EXERCISE OBJECTIVE:
Range to output from the entries below: the line containing "ATOM 255 N N" through the line containing "ATOM 261 C CA". Set it down exactly, ends included, nothing else.

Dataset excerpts
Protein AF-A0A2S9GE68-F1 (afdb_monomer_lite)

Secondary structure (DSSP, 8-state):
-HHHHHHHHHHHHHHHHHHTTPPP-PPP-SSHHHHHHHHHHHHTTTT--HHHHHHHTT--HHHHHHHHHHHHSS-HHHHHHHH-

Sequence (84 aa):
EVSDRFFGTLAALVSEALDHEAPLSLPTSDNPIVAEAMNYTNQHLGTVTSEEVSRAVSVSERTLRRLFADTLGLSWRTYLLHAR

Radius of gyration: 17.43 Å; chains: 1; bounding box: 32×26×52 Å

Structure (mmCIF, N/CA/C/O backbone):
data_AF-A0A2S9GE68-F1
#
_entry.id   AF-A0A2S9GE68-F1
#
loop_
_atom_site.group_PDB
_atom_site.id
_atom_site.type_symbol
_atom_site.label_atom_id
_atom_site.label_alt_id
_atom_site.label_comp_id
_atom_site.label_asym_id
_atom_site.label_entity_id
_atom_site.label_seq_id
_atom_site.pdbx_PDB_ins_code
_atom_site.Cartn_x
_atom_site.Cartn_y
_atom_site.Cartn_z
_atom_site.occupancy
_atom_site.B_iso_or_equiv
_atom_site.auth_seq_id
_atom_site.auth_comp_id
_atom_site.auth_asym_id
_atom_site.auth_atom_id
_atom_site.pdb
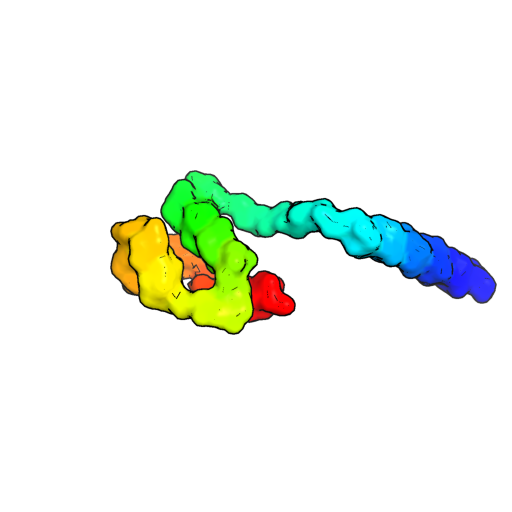x_PDB_model_num
ATOM 1 N N . GLU A 1 1 ? 17.208 -1.039 -37.878 1.00 69.12 1 GLU A N 1
ATOM 2 C CA . GLU A 1 1 ? 17.841 -2.366 -37.679 1.00 69.12 1 GLU A CA 1
ATOM 3 C C . GLU A 1 1 ? 18.349 -2.629 -36.263 1.00 69.12 1 GLU A C 1
ATOM 5 O O . GLU A 1 1 ? 17.797 -3.516 -35.630 1.00 69.12 1 GLU A O 1
ATOM 10 N N . VAL A 1 2 ? 19.365 -1.924 -35.738 1.00 80.56 2 VAL A N 1
ATOM 11 C CA . VAL A 1 2 ? 19.875 -2.190 -34.367 1.00 80.56 2 VAL A CA 1
ATOM 12 C C . VAL A 1 2 ? 18.841 -1.832 -33.296 1.00 80.56 2 VAL A C 1
ATOM 14 O O . VAL A 1 2 ? 18.592 -2.632 -32.398 1.00 80.56 2 VAL A O 1
ATOM 17 N N . SER A 1 3 ? 18.188 -0.674 -33.427 1.00 76.69 3 SER A N 1
ATOM 18 C CA . SER A 1 3 ? 17.139 -0.240 -32.498 1.00 76.69 3 SER A CA 1
ATOM 19 C C . SER A 1 3 ? 15.934 -1.180 -32.504 1.00 76.69 3 SER A C 1
ATOM 21 O O . SER A 1 3 ? 15.462 -1.561 -31.442 1.00 76.69 3 SER A O 1
ATOM 23 N N . ASP A 1 4 ? 15.482 -1.625 -33.679 1.00 86.12 4 ASP A N 1
ATOM 24 C CA . ASP A 1 4 ? 14.340 -2.548 -33.786 1.00 86.12 4 ASP A CA 1
ATOM 25 C C . ASP A 1 4 ? 14.644 -3.890 -33.120 1.00 86.12 4 ASP A C 1
ATOM 27 O O . ASP A 1 4 ? 13.798 -4.459 -32.438 1.00 86.12 4 ASP A O 1
ATOM 31 N N . ARG A 1 5 ? 15.884 -4.373 -33.261 1.00 87.25 5 ARG A N 1
ATOM 32 C CA . ARG A 1 5 ? 16.338 -5.598 -32.600 1.00 87.25 5 ARG A CA 1
ATOM 33 C C . ARG A 1 5 ? 16.427 -5.422 -31.086 1.00 87.25 5 ARG A C 1
ATOM 35 O O . ARG A 1 5 ? 16.028 -6.316 -30.353 1.00 87.25 5 ARG A O 1
ATOM 42 N N . PHE A 1 6 ? 16.908 -4.271 -30.618 1.00 88.94 6 PHE A N 1
ATOM 43 C CA . PHE A 1 6 ? 16.940 -3.936 -29.195 1.00 88.94 6 PHE A CA 1
ATOM 44 C C . PHE A 1 6 ? 15.530 -3.912 -28.590 1.00 88.94 6 PHE A C 1
ATOM 46 O O . PHE A 1 6 ? 15.282 -4.593 -27.598 1.00 88.94 6 PHE A O 1
ATOM 53 N N . PHE A 1 7 ? 14.596 -3.187 -29.210 1.00 89.00 7 PHE A N 1
ATOM 54 C CA . PHE A 1 7 ? 13.220 -3.103 -28.723 1.00 89.00 7 PHE A CA 1
ATOM 55 C C . PHE A 1 7 ? 12.476 -4.434 -28.852 1.00 89.00 7 PHE A C 1
ATOM 57 O O . PHE A 1 7 ? 11.704 -4.771 -27.962 1.00 89.00 7 PHE A O 1
ATOM 64 N N . GLY A 1 8 ? 12.749 -5.222 -29.896 1.00 93.38 8 GLY A N 1
ATOM 65 C CA . GLY A 1 8 ? 12.200 -6.569 -30.046 1.00 93.38 8 GLY A CA 1
ATOM 66 C C . GLY A 1 8 ? 12.650 -7.512 -28.927 1.00 93.38 8 GLY A C 1
ATOM 67 O O . GLY A 1 8 ? 11.822 -8.187 -28.321 1.00 93.38 8 GLY A O 1
ATOM 68 N N . THR A 1 9 ? 13.942 -7.508 -28.590 1.00 92.75 9 THR A N 1
ATOM 69 C CA . THR A 1 9 ? 14.466 -8.302 -27.469 1.00 92.75 9 THR A CA 1
ATOM 70 C C . THR A 1 9 ? 13.919 -7.812 -26.130 1.00 92.75 9 THR A C 1
ATOM 72 O O . THR A 1 9 ? 13.520 -8.623 -25.300 1.00 92.75 9 THR A O 1
ATOM 
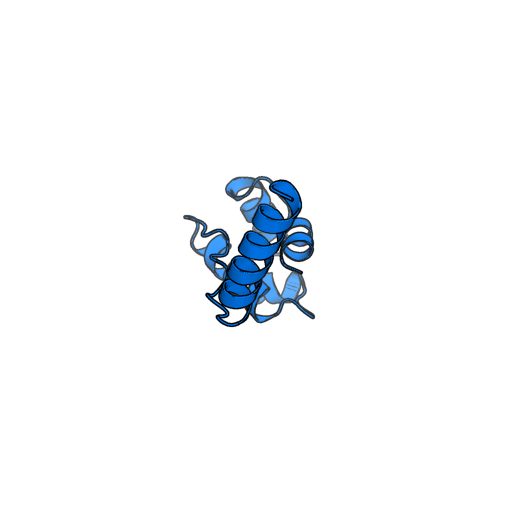75 N N . LEU A 1 10 ? 13.847 -6.495 -25.917 1.00 89.44 10 LEU A N 1
ATOM 76 C CA . LEU A 1 10 ? 13.272 -5.925 -24.699 1.00 89.44 10 LEU A CA 1
ATOM 77 C C . LEU A 1 10 ? 11.793 -6.307 -24.541 1.00 89.44 10 LEU A C 1
ATOM 79 O O . LEU A 1 10 ? 11.380 -6.689 -23.452 1.00 89.44 10 LEU A O 1
ATOM 83 N N . ALA A 1 11 ? 11.011 -6.255 -25.620 1.00 87.75 11 ALA A N 1
ATOM 84 C CA . ALA A 1 11 ? 9.607 -6.652 -25.608 1.00 87.75 11 ALA A CA 1
ATOM 85 C C . ALA A 1 11 ? 9.433 -8.137 -25.259 1.00 87.75 11 ALA A C 1
ATOM 87 O O . ALA A 1 11 ? 8.538 -8.472 -24.485 1.00 87.75 11 ALA A O 1
ATOM 88 N N . ALA A 1 12 ? 10.302 -9.013 -25.775 1.00 89.25 12 ALA A N 1
ATOM 89 C CA . ALA A 1 12 ? 10.283 -10.436 -25.443 1.00 89.25 12 ALA A CA 1
ATOM 90 C C . ALA A 1 12 ? 10.574 -10.678 -23.953 1.00 89.25 12 ALA A C 1
ATOM 92 O O . ALA A 1 12 ? 9.814 -11.378 -23.292 1.00 89.25 12 ALA A O 1
ATOM 93 N N . LEU A 1 13 ? 11.610 -10.028 -23.413 1.00 87.38 13 LEU A N 1
ATOM 94 C CA . LEU A 1 13 ? 11.977 -10.135 -21.997 1.00 87.38 13 LEU A CA 1
ATOM 95 C C . LEU A 1 13 ? 10.885 -9.595 -21.067 1.00 87.38 13 LEU A C 1
ATOM 97 O O . LEU A 1 13 ? 10.593 -10.201 -20.042 1.00 87.38 13 LEU A O 1
ATOM 101 N N . VAL A 1 14 ? 10.270 -8.461 -21.417 1.00 82.38 14 VAL A N 1
ATOM 102 C CA . VAL A 1 14 ? 9.166 -7.886 -20.635 1.00 82.38 14 VAL A CA 1
ATOM 103 C C . VAL A 1 14 ? 7.932 -8.783 -20.699 1.00 82.38 14 VAL A C 1
ATOM 105 O O . VAL A 1 14 ? 7.295 -8.979 -19.676 1.00 82.38 14 VAL A O 1
ATOM 108 N N . SER A 1 15 ? 7.610 -9.361 -21.859 1.00 83.06 15 SER A N 1
ATOM 109 C CA . SER A 1 15 ? 6.465 -10.274 -21.993 1.00 83.06 15 SER A CA 1
ATOM 110 C C . SER A 1 15 ? 6.653 -11.535 -21.146 1.00 83.06 15 SER A C 1
ATOM 112 O O . SER A 1 15 ? 5.761 -11.901 -20.393 1.00 83.06 15 SER A O 1
ATOM 114 N N . GLU A 1 16 ? 7.847 -12.132 -21.173 1.00 79.31 16 GLU A N 1
ATOM 115 C CA . GLU A 1 16 ? 8.189 -13.286 -20.332 1.00 79.31 16 GLU A CA 1
ATOM 116 C C . GLU A 1 16 ? 8.145 -12.945 -18.831 1.00 79.31 16 GLU A C 1
ATOM 118 O O . GLU A 1 16 ? 7.658 -13.736 -18.022 1.00 79.31 16 GLU A O 1
ATOM 123 N N . ALA A 1 17 ? 8.612 -11.751 -18.455 1.00 72.38 17 ALA A N 1
ATOM 124 C CA . ALA A 1 17 ? 8.550 -11.259 -17.081 1.00 72.38 17 ALA A CA 1
ATOM 125 C C . ALA A 1 17 ? 7.126 -10.901 -16.621 1.00 72.38 17 ALA A C 1
ATOM 127 O O . ALA A 1 17 ? 6.891 -10.847 -15.420 1.00 72.38 17 ALA A O 1
ATOM 128 N N . LEU A 1 18 ? 6.194 -10.642 -17.544 1.00 70.56 18 LEU A N 1
ATOM 129 C CA . LEU A 1 18 ? 4.775 -10.418 -17.247 1.00 70.56 18 LEU A CA 1
ATOM 130 C C . LEU A 1 18 ? 3.994 -11.737 -17.166 1.00 70.56 18 LEU A C 1
ATOM 132 O O . LEU A 1 18 ? 3.089 -11.845 -16.345 1.00 70.56 18 LEU A O 1
ATOM 136 N N . ASP A 1 19 ? 4.360 -12.741 -17.971 1.00 71.00 19 ASP A N 1
ATOM 137 C CA . ASP A 1 19 ? 3.770 -14.090 -17.922 1.00 71.00 19 ASP A CA 1
ATOM 138 C C . ASP A 1 19 ? 4.046 -14.795 -16.583 1.00 71.00 19 ASP A C 1
ATOM 140 O O . ASP A 1 19 ? 3.280 -15.655 -16.142 1.00 71.00 19 ASP A O 1
ATOM 144 N N . HIS A 1 20 ? 5.127 -14.402 -15.911 1.00 60.50 20 HIS A N 1
ATOM 145 C CA . HIS A 1 20 ? 5.400 -14.763 -14.531 1.00 60.50 20 HIS A CA 1
ATOM 146 C C . HIS A 1 20 ? 5.026 -13.570 -13.652 1.00 60.50 20 HIS A C 1
ATOM 148 O O . HIS A 1 20 ? 5.852 -12.683 -13.464 1.00 60.50 20 HIS A O 1
ATOM 154 N N . GLU A 1 21 ? 3.816 -13.547 -13.077 1.00 49.25 21 GLU A N 1
ATOM 155 C CA . GLU A 1 21 ? 3.487 -12.644 -11.962 1.00 49.25 21 GLU A CA 1
ATOM 156 C C . GLU A 1 21 ? 4.412 -12.965 -10.771 1.00 49.25 21 GLU A C 1
ATOM 158 O O . GLU A 1 21 ? 4.042 -13.626 -9.800 1.00 49.25 21 GLU A O 1
ATOM 163 N N . ALA A 1 22 ? 5.666 -12.520 -10.833 1.00 54.19 22 ALA A N 1
ATOM 164 C CA . ALA A 1 22 ? 6.449 -12.304 -9.641 1.00 54.19 22 ALA A CA 1
ATOM 165 C C . ALA A 1 22 ? 5.665 -11.252 -8.851 1.00 54.19 22 ALA A C 1
ATOM 167 O O . ALA A 1 22 ? 5.328 -10.211 -9.429 1.00 54.19 22 ALA A O 1
ATOM 168 N N . PRO A 1 23 ? 5.336 -11.496 -7.569 1.00 55.19 23 PRO A N 1
ATOM 169 C CA . PRO A 1 23 ? 4.691 -10.474 -6.773 1.00 55.19 23 PRO A CA 1
ATOM 170 C C . PRO A 1 23 ? 5.588 -9.250 -6.861 1.00 55.19 23 PRO A C 1
ATOM 172 O O . PRO A 1 23 ? 6.758 -9.321 -6.477 1.00 55.19 23 PRO A O 1
ATOM 175 N N . LEU A 1 24 ? 5.068 -8.166 -7.443 1.00 51.16 24 LEU A N 1
ATOM 176 C CA . LEU A 1 24 ? 5.751 -6.884 -7.450 1.00 51.16 24 LEU A CA 1
ATOM 177 C C . LEU A 1 24 ? 6.210 -6.669 -6.012 1.00 51.16 24 LEU A C 1
ATOM 179 O O . LEU A 1 24 ? 5.379 -6.692 -5.102 1.00 51.16 24 LEU A O 1
ATOM 183 N N . SER A 1 25 ? 7.525 -6.575 -5.795 1.00 50.66 25 SER A N 1
ATOM 184 C CA . SER A 1 25 ? 8.083 -6.317 -4.473 1.00 50.66 25 SER A CA 1
ATOM 185 C C . SER A 1 25 ? 7.597 -4.940 -4.060 1.00 50.66 25 SER A C 1
ATOM 187 O O . SER A 1 25 ? 8.196 -3.917 -4.393 1.00 50.66 25 SER A O 1
ATOM 189 N N . LEU A 1 26 ? 6.440 -4.917 -3.408 1.00 55.66 26 LEU A N 1
ATOM 190 C CA . LEU A 1 26 ? 5.844 -3.716 -2.873 1.00 55.66 26 LEU A CA 1
ATOM 191 C C . LEU A 1 26 ? 6.861 -3.092 -1.925 1.00 55.66 26 LEU A C 1
ATOM 193 O O . LEU A 1 26 ? 7.634 -3.825 -1.297 1.00 55.66 26 LEU A O 1
ATOM 197 N N . PRO A 1 27 ? 6.887 -1.755 -1.811 1.00 61.56 27 PRO A N 1
ATOM 198 C CA . PRO A 1 27 ? 7.799 -1.129 -0.879 1.00 61.56 27 PRO A CA 1
ATOM 199 C C . PRO A 1 27 ? 7.556 -1.751 0.501 1.00 61.56 27 PRO A C 1
ATOM 201 O O . PRO A 1 27 ? 6.430 -1.799 0.986 1.00 61.56 27 PRO A O 1
ATOM 204 N N . THR A 1 28 ? 8.584 -2.327 1.108 1.00 66.31 28 THR A N 1
ATOM 205 C CA . THR A 1 28 ? 8.487 -2.822 2.480 1.00 66.31 28 THR A CA 1
ATOM 206 C C . THR A 1 28 ? 8.797 -1.663 3.412 1.00 66.31 28 THR A C 1
ATOM 208 O O . THR A 1 28 ? 9.662 -0.840 3.116 1.00 66.31 28 THR A O 1
ATOM 211 N N . SER A 1 29 ? 8.093 -1.576 4.535 1.00 75.62 29 SER A N 1
ATOM 212 C CA . SER A 1 29 ? 8.374 -0.581 5.566 1.00 75.62 29 SER A CA 1
ATOM 213 C C . SER A 1 29 ? 8.978 -1.259 6.790 1.00 75.62 29 SER A C 1
ATOM 215 O O . SER A 1 29 ? 8.484 -2.302 7.210 1.00 75.62 29 SER A O 1
ATOM 217 N N . ASP A 1 30 ? 9.985 -0.637 7.405 1.00 82.38 30 ASP A N 1
ATOM 218 C CA . ASP A 1 30 ? 10.514 -1.075 8.705 1.00 82.38 30 ASP A CA 1
ATOM 219 C C . ASP A 1 30 ? 9.521 -0.821 9.853 1.00 82.38 30 ASP A C 1
ATOM 221 O O . ASP A 1 30 ? 9.662 -1.362 10.950 1.00 82.38 30 ASP A O 1
ATOM 225 N N . ASN A 1 31 ? 8.494 0.007 9.621 1.00 86.62 31 ASN A N 1
ATOM 226 C CA . ASN A 1 31 ? 7.426 0.219 10.583 1.00 86.62 31 ASN A CA 1
ATOM 227 C C . ASN A 1 31 ? 6.369 -0.889 10.422 1.00 86.62 31 ASN A C 1
ATOM 229 O O . ASN A 1 31 ? 5.679 -0.907 9.399 1.00 86.62 31 ASN A O 1
ATOM 233 N N . PRO A 1 32 ? 6.171 -1.765 11.427 1.00 87.81 32 PRO A N 1
ATOM 234 C CA . PRO A 1 32 ? 5.282 -2.919 11.301 1.00 87.81 32 PRO A CA 1
ATOM 235 C C . PRO A 1 32 ? 3.831 -2.521 11.000 1.00 87.81 32 PRO A C 1
ATOM 237 O O . PRO A 1 32 ? 3.168 -3.189 10.215 1.00 87.81 32 PRO A O 1
ATOM 240 N N . ILE A 1 33 ? 3.360 -1.388 11.536 1.00 90.31 33 ILE A N 1
ATOM 241 C CA . ILE A 1 33 ? 1.999 -0.888 11.283 1.00 90.31 33 ILE A CA 1
ATOM 242 C C . ILE A 1 33 ? 1.862 -0.409 9.835 1.00 90.31 33 ILE A C 1
ATOM 244 O O . ILE A 1 33 ? 0.842 -0.644 9.191 1.00 90.31 33 ILE A O 1
ATOM 248 N N . VAL A 1 34 ? 2.882 0.272 9.305 1.00 90.94 34 VAL A N 1
ATOM 249 C CA . VAL A 1 34 ? 2.869 0.748 7.913 1.00 90.94 34 VAL A CA 1
ATOM 250 C C . VAL A 1 34 ? 2.984 -0.434 6.956 1.00 90.94 34 VAL A C 1
ATOM 252 O O . VAL A 1 34 ? 2.231 -0.489 5.991 1.00 90.94 34 VAL A O 1
ATOM 255 N N . ALA A 1 35 ? 3.848 -1.407 7.249 1.00 89.75 35 ALA A N 1
ATOM 256 C CA . ALA A 1 35 ? 3.984 -2.625 6.457 1.00 89.75 35 ALA A CA 1
ATOM 257 C C . ALA A 1 35 ? 2.664 -3.406 6.378 1.00 89.75 35 ALA A C 1
ATOM 259 O O . ALA A 1 35 ? 2.238 -3.799 5.292 1.00 89.75 35 ALA A O 1
ATOM 260 N N . GLU A 1 36 ? 1.977 -3.579 7.508 1.00 90.38 36 GLU A N 1
ATOM 261 C CA . GLU A 1 36 ? 0.683 -4.259 7.555 1.00 90.38 36 GLU A CA 1
ATOM 262 C C . GLU A 1 36 ? -0.407 -3.465 6.819 1.00 90.38 36 GLU A C 1
ATOM 264 O O . GLU A 1 36 ? -1.165 -4.035 6.034 1.00 90.38 36 GLU A O 1
ATOM 269 N N . ALA A 1 37 ? -0.430 -2.136 6.971 1.00 91.88 37 ALA A N 1
ATOM 270 C CA . ALA A 1 37 ? -1.371 -1.269 6.263 1.00 91.88 37 ALA A CA 1
ATOM 271 C C . ALA A 1 37 ? -1.165 -1.320 4.743 1.00 91.88 37 ALA A C 1
ATOM 273 O O . ALA A 1 37 ? -2.131 -1.353 3.978 1.00 91.88 37 ALA A O 1
ATOM 274 N N . MET A 1 38 ? 0.090 -1.345 4.294 1.00 90.06 38 MET A N 1
ATOM 275 C CA . MET A 1 38 ? 0.444 -1.504 2.887 1.00 90.06 38 MET A CA 1
ATOM 276 C C . MET A 1 38 ? 0.013 -2.873 2.371 1.00 90.06 38 MET A C 1
ATOM 278 O O . MET A 1 38 ? -0.675 -2.940 1.359 1.00 90.06 38 MET A O 1
ATOM 282 N N . ASN A 1 39 ? 0.333 -3.953 3.086 1.00 89.75 39 ASN A N 1
ATOM 283 C CA . ASN A 1 39 ? -0.071 -5.305 2.707 1.00 89.75 39 ASN A CA 1
ATOM 284 C C . ASN A 1 39 ? -1.599 -5.420 2.566 1.00 89.75 39 ASN A C 1
ATOM 286 O O . ASN A 1 39 ? -2.097 -5.862 1.532 1.00 89.75 39 ASN A O 1
ATOM 290 N N . TYR A 1 40 ? -2.347 -4.917 3.552 1.00 90.12 40 TYR A N 1
ATOM 291 C CA . TYR A 1 40 ? -3.807 -4.893 3.502 1.00 90.12 40 TYR A CA 1
ATOM 292 C C . TYR A 1 40 ? -4.334 -4.075 2.313 1.00 90.12 40 TYR A C 1
ATOM 294 O O . TYR A 1 40 ? -5.257 -4.511 1.627 1.00 90.12 40 TYR A O 1
ATOM 302 N N . THR A 1 41 ? -3.722 -2.921 2.026 1.00 90.88 41 THR A N 1
ATOM 303 C CA . THR A 1 41 ? -4.085 -2.077 0.875 1.00 90.88 41 THR A CA 1
ATOM 304 C C . THR A 1 41 ? -3.879 -2.819 -0.447 1.00 90.88 41 THR A C 1
ATOM 306 O O . THR A 1 41 ? -4.766 -2.799 -1.296 1.00 90.88 41 THR A O 1
ATOM 309 N N . ASN A 1 42 ? -2.750 -3.512 -0.607 1.00 87.25 42 ASN A N 1
ATOM 310 C CA . ASN A 1 42 ? -2.427 -4.237 -1.839 1.00 87.25 42 ASN A CA 1
ATOM 311 C C . ASN A 1 42 ? -3.340 -5.442 -2.077 1.00 87.25 42 ASN A C 1
ATOM 313 O O . ASN A 1 42 ? -3.723 -5.712 -3.209 1.00 87.25 42 ASN A O 1
ATOM 317 N N . GLN A 1 43 ? -3.758 -6.123 -1.010 1.00 87.81 43 GLN A N 1
ATOM 318 C CA . GLN A 1 43 ? -4.733 -7.213 -1.102 1.00 87.81 43 GLN A CA 1
ATOM 319 C C . GLN A 1 43 ? -6.142 -6.731 -1.507 1.00 87.81 43 GLN A C 1
ATOM 321 O O . GLN A 1 43 ? -6.953 -7.537 -1.954 1.00 87.81 43 GLN A O 1
ATOM 326 N N . HIS A 1 44 ? -6.441 -5.429 -1.377 1.00 86.88 44 HIS A N 1
ATOM 327 C CA . HIS A 1 44 ? -7.786 -4.864 -1.560 1.00 86.88 44 HIS A CA 1
ATOM 328 C C . HIS A 1 44 ? -7.814 -3.626 -2.487 1.00 86.88 44 HIS A C 1
ATOM 330 O O . HIS A 1 44 ? -8.709 -2.780 -2.377 1.00 86.88 44 HIS A O 1
ATOM 336 N N . LEU A 1 45 ? -6.863 -3.508 -3.428 1.00 83.12 45 LEU A N 1
ATOM 337 C CA . LEU A 1 45 ? -6.626 -2.304 -4.251 1.00 83.12 45 LEU A CA 1
ATOM 338 C C . LEU A 1 45 ? -7.879 -1.714 -4.906 1.00 83.12 45 LEU A C 1
ATOM 340 O O . LEU A 1 45 ? -8.005 -0.491 -5.012 1.00 83.12 45 LEU A O 1
ATOM 344 N N . GLY A 1 46 ? -8.815 -2.564 -5.334 1.00 79.38 46 GLY A N 1
ATOM 345 C CA . GLY A 1 46 ? -10.004 -2.161 -6.086 1.00 79.38 46 GLY A CA 1
ATOM 346 C C . GLY A 1 46 ? -11.011 -1.317 -5.300 1.00 79.38 46 GLY A C 1
ATOM 347 O O . GLY A 1 46 ? -11.652 -0.442 -5.886 1.00 79.38 46 GLY A O 1
ATOM 348 N N . THR A 1 47 ? -11.126 -1.509 -3.983 1.00 86.31 47 THR A N 1
ATOM 349 C CA . THR A 1 47 ? -12.233 -0.929 -3.193 1.00 86.31 47 THR A CA 1
ATOM 350 C C . THR A 1 47 ? -11.836 -0.395 -1.822 1.00 86.31 47 THR A C 1
ATOM 352 O O . THR A 1 47 ? -12.677 0.208 -1.163 1.00 86.31 47 THR A O 1
ATOM 355 N N . VAL A 1 48 ? -10.588 -0.589 -1.393 1.00 93.38 48 VAL A N 1
ATOM 356 C CA . VAL A 1 48 ? -10.173 -0.278 -0.024 1.00 93.38 48 VAL A CA 1
ATOM 357 C C . VAL A 1 48 ? -10.315 1.204 0.341 1.00 93.38 48 VAL A C 1
ATOM 359 O O . VAL A 1 48 ? -9.929 2.109 -0.404 1.00 93.38 48 VAL A O 1
ATOM 362 N N . THR A 1 49 ? -10.843 1.450 1.535 1.00 93.38 49 THR A N 1
ATOM 363 C CA . THR A 1 49 ? -11.038 2.773 2.133 1.00 93.38 49 THR A CA 1
ATOM 364 C C . THR A 1 49 ? -10.078 3.015 3.297 1.00 93.38 49 THR A C 1
ATOM 366 O O . THR A 1 49 ? -9.565 2.086 3.916 1.00 93.38 49 THR A O 1
ATOM 369 N N . SER A 1 50 ? -9.849 4.290 3.639 1.00 92.19 50 SER A N 1
ATOM 370 C CA . SER A 1 50 ? -8.965 4.644 4.762 1.00 92.19 50 SER A CA 1
ATOM 371 C C . SER A 1 50 ? -9.471 4.079 6.089 1.00 92.19 50 SER A C 1
ATOM 373 O O . SER A 1 50 ? -8.655 3.764 6.949 1.00 92.19 50 SER A O 1
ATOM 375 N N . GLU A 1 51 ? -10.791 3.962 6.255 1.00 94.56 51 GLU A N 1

EXPECTED ANSWER:
ATOM 255 N N . ALA A 1 35 ? 3.848 -1.407 7.249 1.00 89.75 35 ALA A N 1
ATOM 256 C CA . ALA A 1 35 ? 3.984 -2.625 6.457 1.00 89.75 35 ALA A CA 1
ATOM 257 C C . ALA A 1 35 ? 2.664 -3.406 6.378 1.00 89.75 35 ALA A C 1
ATOM 259 O O . ALA A 1 35 ? 2.238 -3.799 5.292 1.00 89.75 35 ALA A O 1
ATOM 260 N N . GLU A 1 36 ? 1.977 -3.579 7.508 1.00 90.38 36 GLU A N 1
ATOM 261 C CA . GLU A 1 36 ? 0.683 -4.259 7.555 1.00 90.38 36 GLU A CA 1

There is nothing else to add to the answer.